19 Aralık 2011

Kadıköy'de Trabzonspor'a "Zero Tolerance"


“Şampiyonluğu perçinlemek için kazanmak zorunda olduğumuz bir maç” diyerek çıktı Kocaman'ın öğrencileri sahaya. Tribün ve dışındaki kanaryalar ise sadece 3 Temmuz'dan sonra yaşanılanlar için değil, geçen sezon durmadan Fenerbahçe aleyhine konuşmalar yapan Trabzonspor'lulardan birkez daha intikam almayı düşleyerek geçti yerlerine... Öyle ya, Trabzon'da yağmur yağsa, heyelan olsa bunu Fenerbahçe'den bilecek bir anlayış hakim son yıllarda...

Geçen sene belki de şampiyonluğu Kadıköy'de kaybettiğini unutan Trabzonspor'a “konuşma” “savaş” diye bir şans daha geldi ama son 10 yıldır bu sahadan kaybederek çıktığını unutmuş olan Trabzonspor yine kaybetti.
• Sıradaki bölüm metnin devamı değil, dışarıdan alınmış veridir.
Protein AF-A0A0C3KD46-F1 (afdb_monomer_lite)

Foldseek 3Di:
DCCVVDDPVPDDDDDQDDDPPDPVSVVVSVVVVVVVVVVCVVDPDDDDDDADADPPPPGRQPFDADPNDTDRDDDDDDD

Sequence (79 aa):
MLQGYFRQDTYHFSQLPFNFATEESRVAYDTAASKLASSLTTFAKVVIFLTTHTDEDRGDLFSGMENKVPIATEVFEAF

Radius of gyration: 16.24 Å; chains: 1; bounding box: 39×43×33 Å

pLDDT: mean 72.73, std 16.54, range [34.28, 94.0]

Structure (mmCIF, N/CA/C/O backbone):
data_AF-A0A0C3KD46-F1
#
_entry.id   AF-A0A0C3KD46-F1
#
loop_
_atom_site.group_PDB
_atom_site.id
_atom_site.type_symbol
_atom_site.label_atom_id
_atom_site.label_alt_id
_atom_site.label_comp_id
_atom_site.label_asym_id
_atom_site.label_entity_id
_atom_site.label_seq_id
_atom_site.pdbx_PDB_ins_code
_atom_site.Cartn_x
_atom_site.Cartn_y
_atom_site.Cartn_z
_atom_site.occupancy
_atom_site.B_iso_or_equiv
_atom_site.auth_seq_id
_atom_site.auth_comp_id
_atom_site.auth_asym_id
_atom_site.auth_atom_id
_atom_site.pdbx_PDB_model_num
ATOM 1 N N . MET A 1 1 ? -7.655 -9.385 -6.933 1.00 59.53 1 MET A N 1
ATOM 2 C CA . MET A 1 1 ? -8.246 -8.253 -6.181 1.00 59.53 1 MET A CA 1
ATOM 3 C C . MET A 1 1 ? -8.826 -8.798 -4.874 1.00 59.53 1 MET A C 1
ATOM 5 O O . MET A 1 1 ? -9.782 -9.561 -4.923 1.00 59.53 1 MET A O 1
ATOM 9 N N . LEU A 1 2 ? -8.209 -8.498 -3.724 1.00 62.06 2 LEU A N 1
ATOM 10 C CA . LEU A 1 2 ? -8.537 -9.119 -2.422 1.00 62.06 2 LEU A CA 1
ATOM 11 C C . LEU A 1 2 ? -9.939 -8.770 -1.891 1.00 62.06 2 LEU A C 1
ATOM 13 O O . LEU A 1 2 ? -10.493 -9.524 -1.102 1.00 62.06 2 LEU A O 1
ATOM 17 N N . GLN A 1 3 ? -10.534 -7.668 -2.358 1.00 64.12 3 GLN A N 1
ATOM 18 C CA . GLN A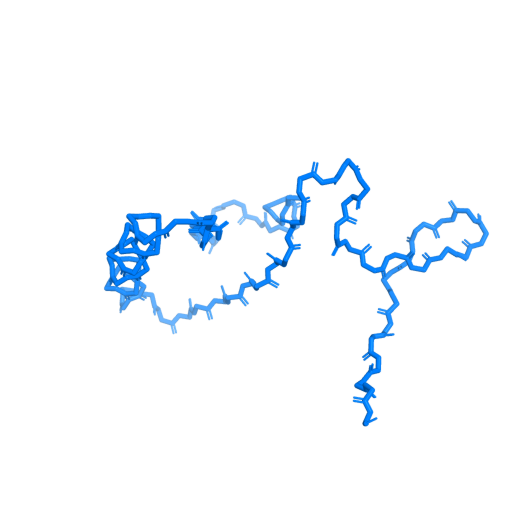 1 3 ? -11.853 -7.188 -1.926 1.00 64.12 3 GLN A CA 1
ATOM 19 C C . GLN A 1 3 ? -12.960 -8.247 -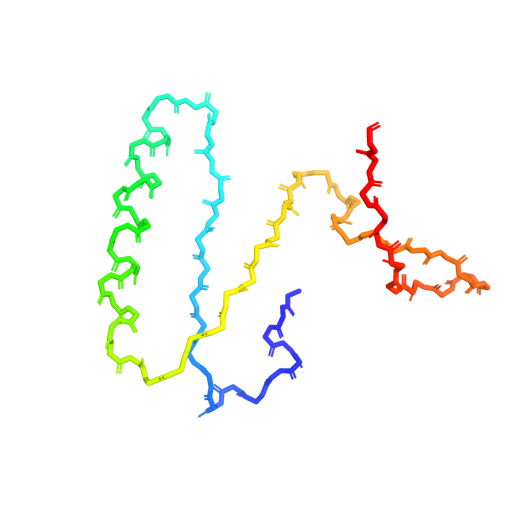2.050 1.00 64.12 3 GLN A C 1
ATOM 21 O O . GLN A 1 3 ? -13.839 -8.299 -1.200 1.00 64.12 3 GLN A O 1
ATOM 26 N N . GLY A 1 4 ? -12.895 -9.129 -3.057 1.00 67.31 4 GLY A N 1
ATOM 27 C CA . GLY A 1 4 ? -13.893 -10.189 -3.259 1.00 67.31 4 GLY A CA 1
ATOM 28 C C . GLY A 1 4 ? -13.915 -11.269 -2.169 1.00 67.31 4 GLY A C 1
ATOM 29 O O . GLY A 1 4 ? -14.888 -12.009 -2.072 1.00 67.31 4 GLY A O 1
ATOM 30 N N . TYR A 1 5 ? -12.874 -11.349 -1.336 1.00 69.00 5 TYR A N 1
ATOM 31 C CA . TYR A 1 5 ? -12.781 -12.310 -0.232 1.00 69.00 5 TYR A CA 1
ATOM 32 C C . TYR A 1 5 ? -13.313 -11.758 1.099 1.00 69.00 5 TYR A C 1
ATOM 34 O O . TYR A 1 5 ? -13.404 -12.498 2.078 1.00 69.00 5 TYR A O 1
ATOM 42 N N . PHE A 1 6 ? -13.683 -10.475 1.152 1.00 73.75 6 PHE A N 1
ATOM 43 C CA . PHE A 1 6 ? -14.115 -9.796 2.371 1.00 73.75 6 PHE A CA 1
ATOM 44 C C . PHE A 1 6 ? -15.511 -9.190 2.200 1.00 73.75 6 PHE A C 1
ATOM 46 O O . PHE A 1 6 ? -15.891 -8.736 1.123 1.00 73.75 6 PHE A O 1
ATOM 53 N N . ARG A 1 7 ? -16.290 -9.144 3.286 1.00 75.75 7 ARG A N 1
ATOM 54 C CA . ARG A 1 7 ? -17.572 -8.425 3.289 1.00 75.75 7 ARG A CA 1
ATOM 55 C C . ARG A 1 7 ? -17.298 -6.922 3.210 1.00 75.75 7 ARG A C 1
ATOM 57 O O . ARG A 1 7 ? -16.607 -6.388 4.077 1.00 75.75 7 ARG A O 1
ATOM 64 N N . GLN A 1 8 ? -17.839 -6.262 2.185 1.00 63.25 8 GLN A N 1
ATOM 65 C CA . GLN A 1 8 ? -17.557 -4.853 1.869 1.00 63.25 8 GLN A CA 1
ATOM 66 C C . GLN A 1 8 ? -17.880 -3.891 3.022 1.00 63.25 8 GLN A C 1
ATOM 68 O O . GLN A 1 8 ? -17.166 -2.915 3.210 1.00 63.25 8 GLN A O 1
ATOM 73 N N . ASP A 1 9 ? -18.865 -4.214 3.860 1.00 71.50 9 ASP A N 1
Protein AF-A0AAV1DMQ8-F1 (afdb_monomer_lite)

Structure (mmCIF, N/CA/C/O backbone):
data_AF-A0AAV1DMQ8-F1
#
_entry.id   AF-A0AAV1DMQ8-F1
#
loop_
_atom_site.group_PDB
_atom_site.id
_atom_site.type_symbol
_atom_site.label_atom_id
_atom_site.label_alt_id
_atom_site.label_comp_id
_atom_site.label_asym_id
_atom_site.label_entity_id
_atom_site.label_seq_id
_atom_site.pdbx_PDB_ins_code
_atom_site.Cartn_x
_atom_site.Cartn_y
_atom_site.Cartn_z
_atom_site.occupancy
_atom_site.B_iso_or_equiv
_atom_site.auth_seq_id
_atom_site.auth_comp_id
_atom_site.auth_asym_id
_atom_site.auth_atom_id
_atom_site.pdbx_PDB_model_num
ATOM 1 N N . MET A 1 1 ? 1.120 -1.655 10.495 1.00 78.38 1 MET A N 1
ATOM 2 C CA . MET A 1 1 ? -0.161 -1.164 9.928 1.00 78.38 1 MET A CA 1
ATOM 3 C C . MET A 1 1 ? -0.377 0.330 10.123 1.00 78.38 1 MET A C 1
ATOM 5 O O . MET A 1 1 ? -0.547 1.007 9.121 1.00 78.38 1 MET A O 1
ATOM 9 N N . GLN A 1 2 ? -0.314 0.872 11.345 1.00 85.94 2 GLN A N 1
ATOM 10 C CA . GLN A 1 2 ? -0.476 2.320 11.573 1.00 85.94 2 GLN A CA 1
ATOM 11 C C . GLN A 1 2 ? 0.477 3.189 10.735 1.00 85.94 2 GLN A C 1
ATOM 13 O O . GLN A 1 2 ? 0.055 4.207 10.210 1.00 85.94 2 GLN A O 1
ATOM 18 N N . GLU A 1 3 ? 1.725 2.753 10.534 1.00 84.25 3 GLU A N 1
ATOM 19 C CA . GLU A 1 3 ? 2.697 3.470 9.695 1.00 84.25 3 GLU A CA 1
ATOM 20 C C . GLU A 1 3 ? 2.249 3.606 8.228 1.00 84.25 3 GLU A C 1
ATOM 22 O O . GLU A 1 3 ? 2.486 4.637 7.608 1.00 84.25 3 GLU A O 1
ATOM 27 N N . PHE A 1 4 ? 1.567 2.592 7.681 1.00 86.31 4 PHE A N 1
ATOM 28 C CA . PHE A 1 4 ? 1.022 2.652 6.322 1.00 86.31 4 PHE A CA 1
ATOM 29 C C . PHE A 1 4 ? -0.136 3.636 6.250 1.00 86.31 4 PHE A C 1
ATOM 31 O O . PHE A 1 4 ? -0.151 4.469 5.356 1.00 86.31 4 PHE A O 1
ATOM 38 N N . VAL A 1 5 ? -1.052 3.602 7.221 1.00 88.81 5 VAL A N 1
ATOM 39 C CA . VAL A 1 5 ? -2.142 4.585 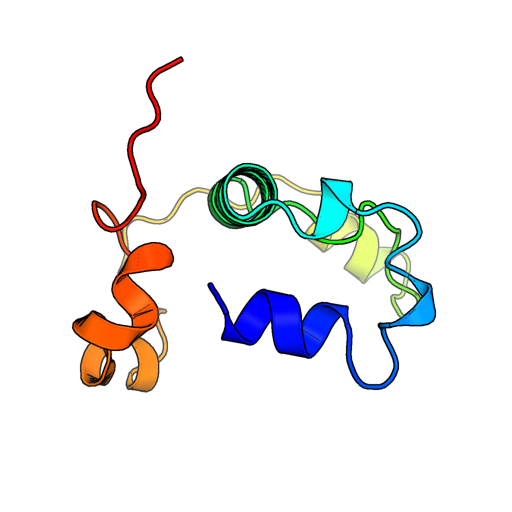7.276 1.00 88.81 5 VAL A CA 1
ATOM 40 C C . VAL A 1 5 ? -1.599 5.995 7.427 1.00 88.81 5 VAL A C 1
ATOM 42 O O . VAL A 1 5 ? -1.974 6.845 6.634 1.00 88.81 5 VAL A O 1
ATOM 45 N N . PHE A 1 6 ? -0.649 6.219 8.337 1.00 89.06 6 PHE A N 1
ATOM 46 C CA . PHE A 1 6 ? 0.009 7.514 8.484 1.00 89.06 6 PHE A CA 1
ATOM 47 C C . PHE A 1 6 ? 0.611 7.993 7.159 1.00 89.06 6 PHE A C 1
ATOM 49 O O . PHE A 1 6 ? 0.301 9.096 6.727 1.00 89.06 6 PHE A O 1
ATOM 56 N N . LYS A 1 7 ? 1.403 7.156 6.475 1.00 86.56 7 LYS A N 1
ATOM 57 C CA . LYS A 1 7 ? 2.000 7.488 5.170 1.00 86.56 7 LYS A CA 1
ATOM 58 C C . LYS A 1 7 ? 0.959 7.744 4.077 1.00 86.56 7 LYS A C 1
ATOM 60 O O . LYS A 1 7 ? 1.174 8.629 3.263 1.00 86.56 7 LYS A O 1
ATOM 65 N N . MET A 1 8 ? -0.141 6.991 4.049 1.00 86.50 8 MET A N 1
ATOM 66 C CA . MET A 1 8 ? -1.216 7.174 3.067 1.00 86.50 8 MET A CA 1
ATOM 67 C C . MET A 1 8 ? -2.005 8.462 3.312 1.00 86.50 8 MET A C 1
ATOM 69 O O . MET A 1 8 ? -2.431 9.097 2.359 1.00 86.50 8 MET A O 1
ATOM 73 N N . THR A 1 9 ? -2.198 8.857 4.571 1.00 88.25 9 THR A N 1
ATOM 74 C CA . THR A 1 9 ? -2.940 10.075 4.936 1.00 88.25 9 THR A CA 1
ATOM 75 C C . THR A 1 9 ? -2.066 11.324 5.038 1.00 88.25 9 THR A C 1
ATOM 77 O O . THR A 1 9 ? -2.592 12.417 5.220 1.00 88.25 9 THR A O 1
ATOM 80 N N . ALA A 1 10 ? -0.743 11.178 4.977 1.00 85.44 10 ALA A N 1
ATOM 81 C CA . ALA A 1 10 ? 0.215 12.269 5.118 1.00 85.44 10 ALA A CA 1
ATOM 82 C C . ALA A 1 10 ? 0.968 12.538 3.805 1.00 85.44 10 ALA A C 1
ATOM 84 O O . ALA A 1 10 ? 0.950 11.741 2.868 1.00 85.44 10 ALA A O 1
ATOM 85 N N . TYR A 1 11 ? 1.689 13.662 3.771 1.00 74.75 11 TYR A N 1
ATOM 86 C CA . TYR A 1 11 ? 2.603 14.044 2.688 1.00 74.75 11 TYR A CA 1
ATOM 87 C C . TYR A 1 11 ? 1.939 14.082 1.294 1.00 74.75 11 TYR A C 1
ATOM 89 O O . TYR A 1 11 ? 0.752 14.369 1.163 1.00 74.75 11 TYR A O 1
ATOM 97 N N . SER A 1 12 ? 2.723 13.813 0.247 1.00 72.62 12 SER A N 1
ATOM 98 C CA . SER A 1 12 ? 2.382 13.878 -1.182 1.00 72.62 12 SER A CA 1
ATOM 99 C C . SER A 1 12 ? 1.354 12.847 -1.664 1.00 72.62 12 SER A C 1
ATOM 101 O O . SER A 1 12 ? 1.186 12.678 -2.869 1.00 72.62 12 SER A O 1
ATOM 103 N N . HIS A 1 13 ? 0.751 12.076 -0.758 1.00 70.12 13 HIS A N 1
ATOM 104 C CA . HIS A 1 13 ? -0.165 10.989 -1.102 1.00 70.12 13 HIS A CA 1
ATOM 105 C C . HIS A 1 13 ? -1.532 11.093 -0.419 1.00 70.12 13 HIS A C 1
ATOM 107 O O . HIS A 1 13 ? -2.409 10.278 -0.704 1.00 70.12 13 HIS A O 1
ATOM 113 N N . ALA A 1 14 ? -1.734 12.093 0.443 1.00 81.25 14 ALA A N 1
ATOM 114 C CA . ALA A 1 14 ? -2.984 12.282 1.175 1.00 81.25 14 ALA A CA 1
ATOM 115 C C . ALA A 1 14 ? -4.191 12.509 0.246 1.00 81.25 14 ALA A C 1
ATOM 117 O O . ALA A 1 14 ? -5.287 12.018 0.509 1.00 81.25 14 ALA A O 1
ATOM 118 N N . ASP A 1 15 ? -3.978 13.197 -0.875 1.00 82.44 15 ASP A N 1
ATOM 119 C CA . ASP A 1 15 ? -4.975 13.481 -1.914 1.00 82.44 15 ASP A CA 1
ATOM 120 C C . ASP A 1 15 ? -5.442 12.225 -2.676 1.00 82.44 15 ASP A C 1
ATOM 122 O O . ASP A 1 15 ? -6.517 12.210 -3.284 1.00 82.44 15 ASP A O 1
ATOM 126 N N . ARG A 1 16 ? -4.664 11.139 -2.606 1.00 82.00 16 ARG A N 1
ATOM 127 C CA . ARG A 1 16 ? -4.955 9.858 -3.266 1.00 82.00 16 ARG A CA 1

Fakat maç sonunda Şenol Hoca'dan yine Fenerbahçe'ye taş atan talihsiz bir demeç geldi ; “Korkak Oynadılar”...

Bu sezon hiçbir maçın teknik anlamda yorumlarına giremiyoruz. Çünkü 3 Temmuz'dan beri sıradan bir lig maçından çok daha fazlasını oynuyoruz tüm camia olarak... Bu yüzden öyle birkaç maç kazanarak rahatlamasını da kimse beklemesin Fenerbahçe'nin...

Teknik konularda eleştirebilirim ama Kocaman'ın takımı nasılda birlik ve beraberlik içinde tuttuğu her futbolcusuyla nasılda iletişim kurduğunu gözardı edemeyiz. Saha dışında, kulüp içinde yalnız adam görüntüsünde olan hoca'nın tüm takımın bir lideri olduğu çok açık. Golden sonra oyuncuların hocalarına koşması ise bu inancımızı destekleyen güzel bir fotoğraftı sadece...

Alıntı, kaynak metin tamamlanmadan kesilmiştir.